Jeder zweite Patient klagt über einen Tremor (Zittern) der Hand, etwas seltener treten unwillkürliche Muskelzuckungen (Myoklonien) auf. Häufig treten auch Störungen der Sensibilität auf. Viele Betroffene leiden unter einer stark erhöhten Schmerzempfindlichkeit (Hyperalgesie) oder verspüren Schmerzen bei eigentlich nicht schmerzhaften Berührungen der Haut (Allodynie). Ein Großteil der Morbus Sudeck Patienten verspürt daneben einen permanenten Ruheschmerz. Der Schmerzcharakter reicht von brennend bis prickelnd und unterscheidet sich auch von Patient zu Patient stark in der Intensität. Seltener kommt es zur Taubheit oder sogar einem Fremdheitsgefühl der betroffenen Hand. Im akuten Stadium kommt es in vielen Fällen zu einem vermehrten Haar- und Nagelwachstum, wohingegen sich das Haar- und Nagelwachstum im atrophen Stadium stark verringern kann.

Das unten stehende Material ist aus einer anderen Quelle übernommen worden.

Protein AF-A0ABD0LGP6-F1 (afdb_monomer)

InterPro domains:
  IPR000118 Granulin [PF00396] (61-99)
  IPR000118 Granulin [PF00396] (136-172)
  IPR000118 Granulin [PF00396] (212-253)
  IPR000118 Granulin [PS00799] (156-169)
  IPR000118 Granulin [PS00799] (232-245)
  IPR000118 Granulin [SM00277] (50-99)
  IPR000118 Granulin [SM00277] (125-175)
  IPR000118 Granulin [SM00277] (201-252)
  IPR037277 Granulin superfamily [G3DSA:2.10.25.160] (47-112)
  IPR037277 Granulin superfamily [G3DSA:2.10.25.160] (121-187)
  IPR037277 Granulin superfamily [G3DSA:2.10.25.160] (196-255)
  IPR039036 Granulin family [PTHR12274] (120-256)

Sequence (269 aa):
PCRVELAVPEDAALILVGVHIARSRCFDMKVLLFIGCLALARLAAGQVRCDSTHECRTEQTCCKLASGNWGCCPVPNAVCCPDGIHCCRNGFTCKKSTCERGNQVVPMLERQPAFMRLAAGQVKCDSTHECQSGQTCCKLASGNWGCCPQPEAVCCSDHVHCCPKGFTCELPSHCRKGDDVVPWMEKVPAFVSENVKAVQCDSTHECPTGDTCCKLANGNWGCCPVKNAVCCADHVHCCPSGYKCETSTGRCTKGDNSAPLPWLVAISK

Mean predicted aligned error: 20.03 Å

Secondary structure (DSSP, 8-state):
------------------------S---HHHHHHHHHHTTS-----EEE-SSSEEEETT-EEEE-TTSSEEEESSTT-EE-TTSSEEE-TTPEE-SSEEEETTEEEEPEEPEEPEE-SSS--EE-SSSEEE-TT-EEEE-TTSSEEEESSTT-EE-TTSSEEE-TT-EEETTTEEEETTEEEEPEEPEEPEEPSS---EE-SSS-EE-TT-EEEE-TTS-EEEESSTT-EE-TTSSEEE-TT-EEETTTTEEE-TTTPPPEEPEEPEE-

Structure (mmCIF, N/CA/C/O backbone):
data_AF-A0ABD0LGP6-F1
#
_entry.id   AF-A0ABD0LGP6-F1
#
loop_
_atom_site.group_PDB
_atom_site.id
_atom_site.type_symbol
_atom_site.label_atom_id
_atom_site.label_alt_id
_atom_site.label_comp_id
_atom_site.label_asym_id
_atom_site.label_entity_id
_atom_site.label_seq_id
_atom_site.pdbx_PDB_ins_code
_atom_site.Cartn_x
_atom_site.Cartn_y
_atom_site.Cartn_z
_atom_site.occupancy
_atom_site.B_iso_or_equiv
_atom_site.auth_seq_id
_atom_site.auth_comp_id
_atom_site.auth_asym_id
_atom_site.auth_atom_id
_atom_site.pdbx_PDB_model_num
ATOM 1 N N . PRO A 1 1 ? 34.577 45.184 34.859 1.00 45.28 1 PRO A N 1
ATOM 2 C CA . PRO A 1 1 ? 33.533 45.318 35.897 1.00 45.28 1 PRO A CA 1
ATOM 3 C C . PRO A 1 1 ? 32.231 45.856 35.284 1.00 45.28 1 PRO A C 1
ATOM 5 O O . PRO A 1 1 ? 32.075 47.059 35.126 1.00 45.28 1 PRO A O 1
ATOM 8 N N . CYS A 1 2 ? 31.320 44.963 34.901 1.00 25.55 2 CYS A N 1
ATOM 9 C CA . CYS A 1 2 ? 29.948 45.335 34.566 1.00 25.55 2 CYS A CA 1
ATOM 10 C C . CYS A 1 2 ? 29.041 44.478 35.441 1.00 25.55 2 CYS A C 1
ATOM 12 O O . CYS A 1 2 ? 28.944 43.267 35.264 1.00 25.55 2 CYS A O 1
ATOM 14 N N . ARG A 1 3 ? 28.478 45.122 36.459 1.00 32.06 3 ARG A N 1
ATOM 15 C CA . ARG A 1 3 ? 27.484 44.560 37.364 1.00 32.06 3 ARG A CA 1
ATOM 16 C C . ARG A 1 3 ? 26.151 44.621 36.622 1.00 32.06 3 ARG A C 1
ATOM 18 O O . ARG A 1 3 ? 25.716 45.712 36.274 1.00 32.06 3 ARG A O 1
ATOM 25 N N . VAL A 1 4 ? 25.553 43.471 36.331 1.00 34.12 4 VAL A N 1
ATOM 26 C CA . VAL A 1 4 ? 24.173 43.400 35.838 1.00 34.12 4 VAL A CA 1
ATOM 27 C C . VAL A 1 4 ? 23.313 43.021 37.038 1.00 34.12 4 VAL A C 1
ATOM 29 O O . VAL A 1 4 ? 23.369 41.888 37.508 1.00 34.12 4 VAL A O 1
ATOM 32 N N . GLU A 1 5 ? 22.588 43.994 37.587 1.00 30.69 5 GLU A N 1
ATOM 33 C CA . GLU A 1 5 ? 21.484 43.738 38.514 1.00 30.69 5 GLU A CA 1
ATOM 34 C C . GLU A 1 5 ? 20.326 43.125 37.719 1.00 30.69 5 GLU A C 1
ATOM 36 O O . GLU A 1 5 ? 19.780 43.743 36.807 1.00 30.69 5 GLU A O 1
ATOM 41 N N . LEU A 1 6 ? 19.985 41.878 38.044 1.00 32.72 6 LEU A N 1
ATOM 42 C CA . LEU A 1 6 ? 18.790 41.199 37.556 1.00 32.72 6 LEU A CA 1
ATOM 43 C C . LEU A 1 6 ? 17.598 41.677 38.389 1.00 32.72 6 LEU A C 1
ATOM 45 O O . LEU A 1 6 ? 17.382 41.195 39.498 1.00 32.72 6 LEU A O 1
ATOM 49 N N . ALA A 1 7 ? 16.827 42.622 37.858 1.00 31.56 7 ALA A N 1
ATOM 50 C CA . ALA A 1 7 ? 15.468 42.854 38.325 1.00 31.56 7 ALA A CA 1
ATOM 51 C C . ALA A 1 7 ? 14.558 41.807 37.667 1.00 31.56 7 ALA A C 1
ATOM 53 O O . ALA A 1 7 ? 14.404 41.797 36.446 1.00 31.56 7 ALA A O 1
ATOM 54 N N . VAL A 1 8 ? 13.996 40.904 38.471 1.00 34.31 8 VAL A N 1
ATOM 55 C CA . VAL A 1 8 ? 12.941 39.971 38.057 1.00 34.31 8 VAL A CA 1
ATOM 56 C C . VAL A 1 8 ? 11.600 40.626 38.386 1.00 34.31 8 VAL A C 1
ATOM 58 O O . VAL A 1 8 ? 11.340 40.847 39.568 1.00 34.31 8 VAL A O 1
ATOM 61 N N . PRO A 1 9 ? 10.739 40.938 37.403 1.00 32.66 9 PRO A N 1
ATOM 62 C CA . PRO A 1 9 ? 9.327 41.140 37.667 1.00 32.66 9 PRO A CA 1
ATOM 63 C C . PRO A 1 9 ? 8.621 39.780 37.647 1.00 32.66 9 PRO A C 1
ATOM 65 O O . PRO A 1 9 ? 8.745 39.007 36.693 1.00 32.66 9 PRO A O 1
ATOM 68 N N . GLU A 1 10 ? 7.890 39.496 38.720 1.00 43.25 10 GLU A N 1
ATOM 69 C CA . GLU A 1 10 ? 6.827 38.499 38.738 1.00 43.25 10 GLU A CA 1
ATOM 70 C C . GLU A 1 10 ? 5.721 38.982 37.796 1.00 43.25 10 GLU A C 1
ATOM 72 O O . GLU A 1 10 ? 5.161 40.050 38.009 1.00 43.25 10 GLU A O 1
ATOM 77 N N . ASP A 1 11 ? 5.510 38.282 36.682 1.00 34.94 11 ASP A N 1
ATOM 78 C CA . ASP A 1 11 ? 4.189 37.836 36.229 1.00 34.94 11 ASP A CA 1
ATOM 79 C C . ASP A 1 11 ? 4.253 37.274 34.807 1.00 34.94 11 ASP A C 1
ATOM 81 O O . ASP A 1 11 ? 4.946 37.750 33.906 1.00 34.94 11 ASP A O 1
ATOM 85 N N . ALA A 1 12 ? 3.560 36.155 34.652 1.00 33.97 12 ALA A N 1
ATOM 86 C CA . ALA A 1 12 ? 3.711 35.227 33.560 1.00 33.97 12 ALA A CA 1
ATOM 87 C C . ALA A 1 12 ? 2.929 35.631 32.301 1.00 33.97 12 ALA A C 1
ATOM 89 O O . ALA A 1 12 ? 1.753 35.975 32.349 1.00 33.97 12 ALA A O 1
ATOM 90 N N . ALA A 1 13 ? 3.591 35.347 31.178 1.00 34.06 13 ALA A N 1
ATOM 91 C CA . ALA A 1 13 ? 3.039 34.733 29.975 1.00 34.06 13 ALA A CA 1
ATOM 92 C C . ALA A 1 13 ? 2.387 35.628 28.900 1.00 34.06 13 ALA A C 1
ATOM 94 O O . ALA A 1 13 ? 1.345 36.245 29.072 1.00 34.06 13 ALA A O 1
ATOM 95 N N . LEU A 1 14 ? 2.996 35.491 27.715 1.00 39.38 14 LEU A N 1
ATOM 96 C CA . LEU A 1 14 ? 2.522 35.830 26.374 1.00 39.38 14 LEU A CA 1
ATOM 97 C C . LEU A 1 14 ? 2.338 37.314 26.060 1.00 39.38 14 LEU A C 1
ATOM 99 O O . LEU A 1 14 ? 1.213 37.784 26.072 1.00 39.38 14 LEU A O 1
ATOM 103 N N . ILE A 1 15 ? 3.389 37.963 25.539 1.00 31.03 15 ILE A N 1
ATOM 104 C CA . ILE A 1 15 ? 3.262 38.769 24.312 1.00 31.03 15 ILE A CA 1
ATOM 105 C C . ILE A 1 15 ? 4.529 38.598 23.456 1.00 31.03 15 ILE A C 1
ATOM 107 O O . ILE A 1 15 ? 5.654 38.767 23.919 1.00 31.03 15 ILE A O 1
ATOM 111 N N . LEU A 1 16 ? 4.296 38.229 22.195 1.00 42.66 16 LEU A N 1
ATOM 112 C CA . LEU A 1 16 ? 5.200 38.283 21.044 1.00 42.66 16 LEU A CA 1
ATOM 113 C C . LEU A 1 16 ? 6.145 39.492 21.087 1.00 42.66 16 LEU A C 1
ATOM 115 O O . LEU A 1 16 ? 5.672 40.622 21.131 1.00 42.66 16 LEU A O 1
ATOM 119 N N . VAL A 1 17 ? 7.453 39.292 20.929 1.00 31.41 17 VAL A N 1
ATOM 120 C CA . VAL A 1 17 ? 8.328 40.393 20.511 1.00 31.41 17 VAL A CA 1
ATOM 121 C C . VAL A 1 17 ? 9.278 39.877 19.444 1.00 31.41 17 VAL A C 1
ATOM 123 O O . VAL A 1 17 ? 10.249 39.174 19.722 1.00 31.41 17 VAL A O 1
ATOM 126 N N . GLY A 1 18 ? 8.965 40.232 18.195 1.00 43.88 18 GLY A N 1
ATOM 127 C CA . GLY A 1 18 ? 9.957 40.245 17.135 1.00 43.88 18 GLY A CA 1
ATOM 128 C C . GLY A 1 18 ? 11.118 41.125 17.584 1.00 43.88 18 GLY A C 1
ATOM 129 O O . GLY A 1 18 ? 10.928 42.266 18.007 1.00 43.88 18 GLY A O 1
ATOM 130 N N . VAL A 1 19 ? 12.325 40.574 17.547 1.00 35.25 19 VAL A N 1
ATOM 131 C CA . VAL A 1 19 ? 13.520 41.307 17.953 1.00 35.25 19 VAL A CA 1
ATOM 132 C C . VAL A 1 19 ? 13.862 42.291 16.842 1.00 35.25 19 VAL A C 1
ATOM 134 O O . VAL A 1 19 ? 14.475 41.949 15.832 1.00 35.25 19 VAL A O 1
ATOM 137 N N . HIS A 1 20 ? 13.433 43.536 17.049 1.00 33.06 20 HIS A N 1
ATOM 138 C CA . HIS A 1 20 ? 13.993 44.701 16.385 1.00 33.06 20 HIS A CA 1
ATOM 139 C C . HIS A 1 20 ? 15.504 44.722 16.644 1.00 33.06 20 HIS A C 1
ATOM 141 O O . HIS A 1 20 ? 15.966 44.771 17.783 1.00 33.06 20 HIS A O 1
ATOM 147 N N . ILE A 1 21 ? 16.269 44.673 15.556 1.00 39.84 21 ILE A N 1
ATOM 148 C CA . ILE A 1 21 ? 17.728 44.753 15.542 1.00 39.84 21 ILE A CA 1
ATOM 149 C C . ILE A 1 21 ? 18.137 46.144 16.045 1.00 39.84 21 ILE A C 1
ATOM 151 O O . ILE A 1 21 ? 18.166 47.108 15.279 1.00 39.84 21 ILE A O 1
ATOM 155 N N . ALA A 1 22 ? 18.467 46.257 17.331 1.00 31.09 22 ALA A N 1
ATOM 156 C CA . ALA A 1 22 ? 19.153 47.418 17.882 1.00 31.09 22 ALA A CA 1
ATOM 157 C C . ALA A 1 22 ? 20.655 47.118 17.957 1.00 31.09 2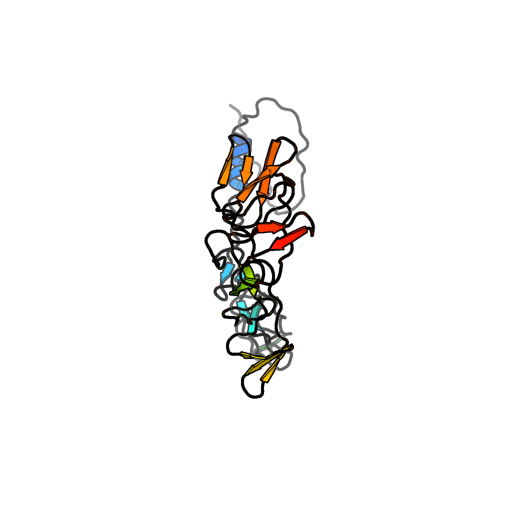2 ALA A C 1
ATOM 159 O O . ALA A 1 22 ? 21.127 46.286 18.730 1.00 31.09 22 ALA A O 1
ATOM 160 N N . ARG A 1 23 ? 21.399 47.801 17.084 1.00 41.41 23 ARG A N 1
ATOM 161 C CA . ARG A 1 23 ? 22.862 47.812 16.983 1.00 41.41 23 ARG A CA 1
ATOM 162 C C . ARG A 1 23 ? 23.527 48.012 18.349 1.00 41.41 23 ARG A C 1
ATOM 164 O O . ARG A 1 23 ? 23.419 49.091 18.921 1.00 41.41 23 ARG A O 1
ATOM 171 N N . SER A 1 24 ? 24.337 47.053 18.787 1.00 34.72 24 SER A N 1
ATOM 172 C CA . SER A 1 24 ? 25.532 47.297 19.608 1.00 34.72 24 SER A CA 1
ATOM 173 C C . SER A 1 24 ? 26.530 46.156 19.407 1.00 34.72 24 SER A C 1
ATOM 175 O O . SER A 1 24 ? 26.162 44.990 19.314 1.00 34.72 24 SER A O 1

Sie sehen, die Behandlung des Morbus Sudeck ist sehr facettenreich, kann dem Patienten aber die notwendige Schmerzlinderung verschaffen, sofern dieser sich auf eine regelmäßige physiotherapeutische Behandlung mittels Bindegewebsmassage und einer Krankengymnastik zur Kräftigung der betroffenen Gliedmaßen einlässt und sein erlerntes Eigenübungsprogramm regelmäßig durchführt. Beim Morbus Sudeck sollte somit eine medikamentöse Therapie (z.B. Schmerzmittel) als auch eine Nicht-medikamentöse Therapie (Krankengymnastik/Physiotherapie) erfolgen.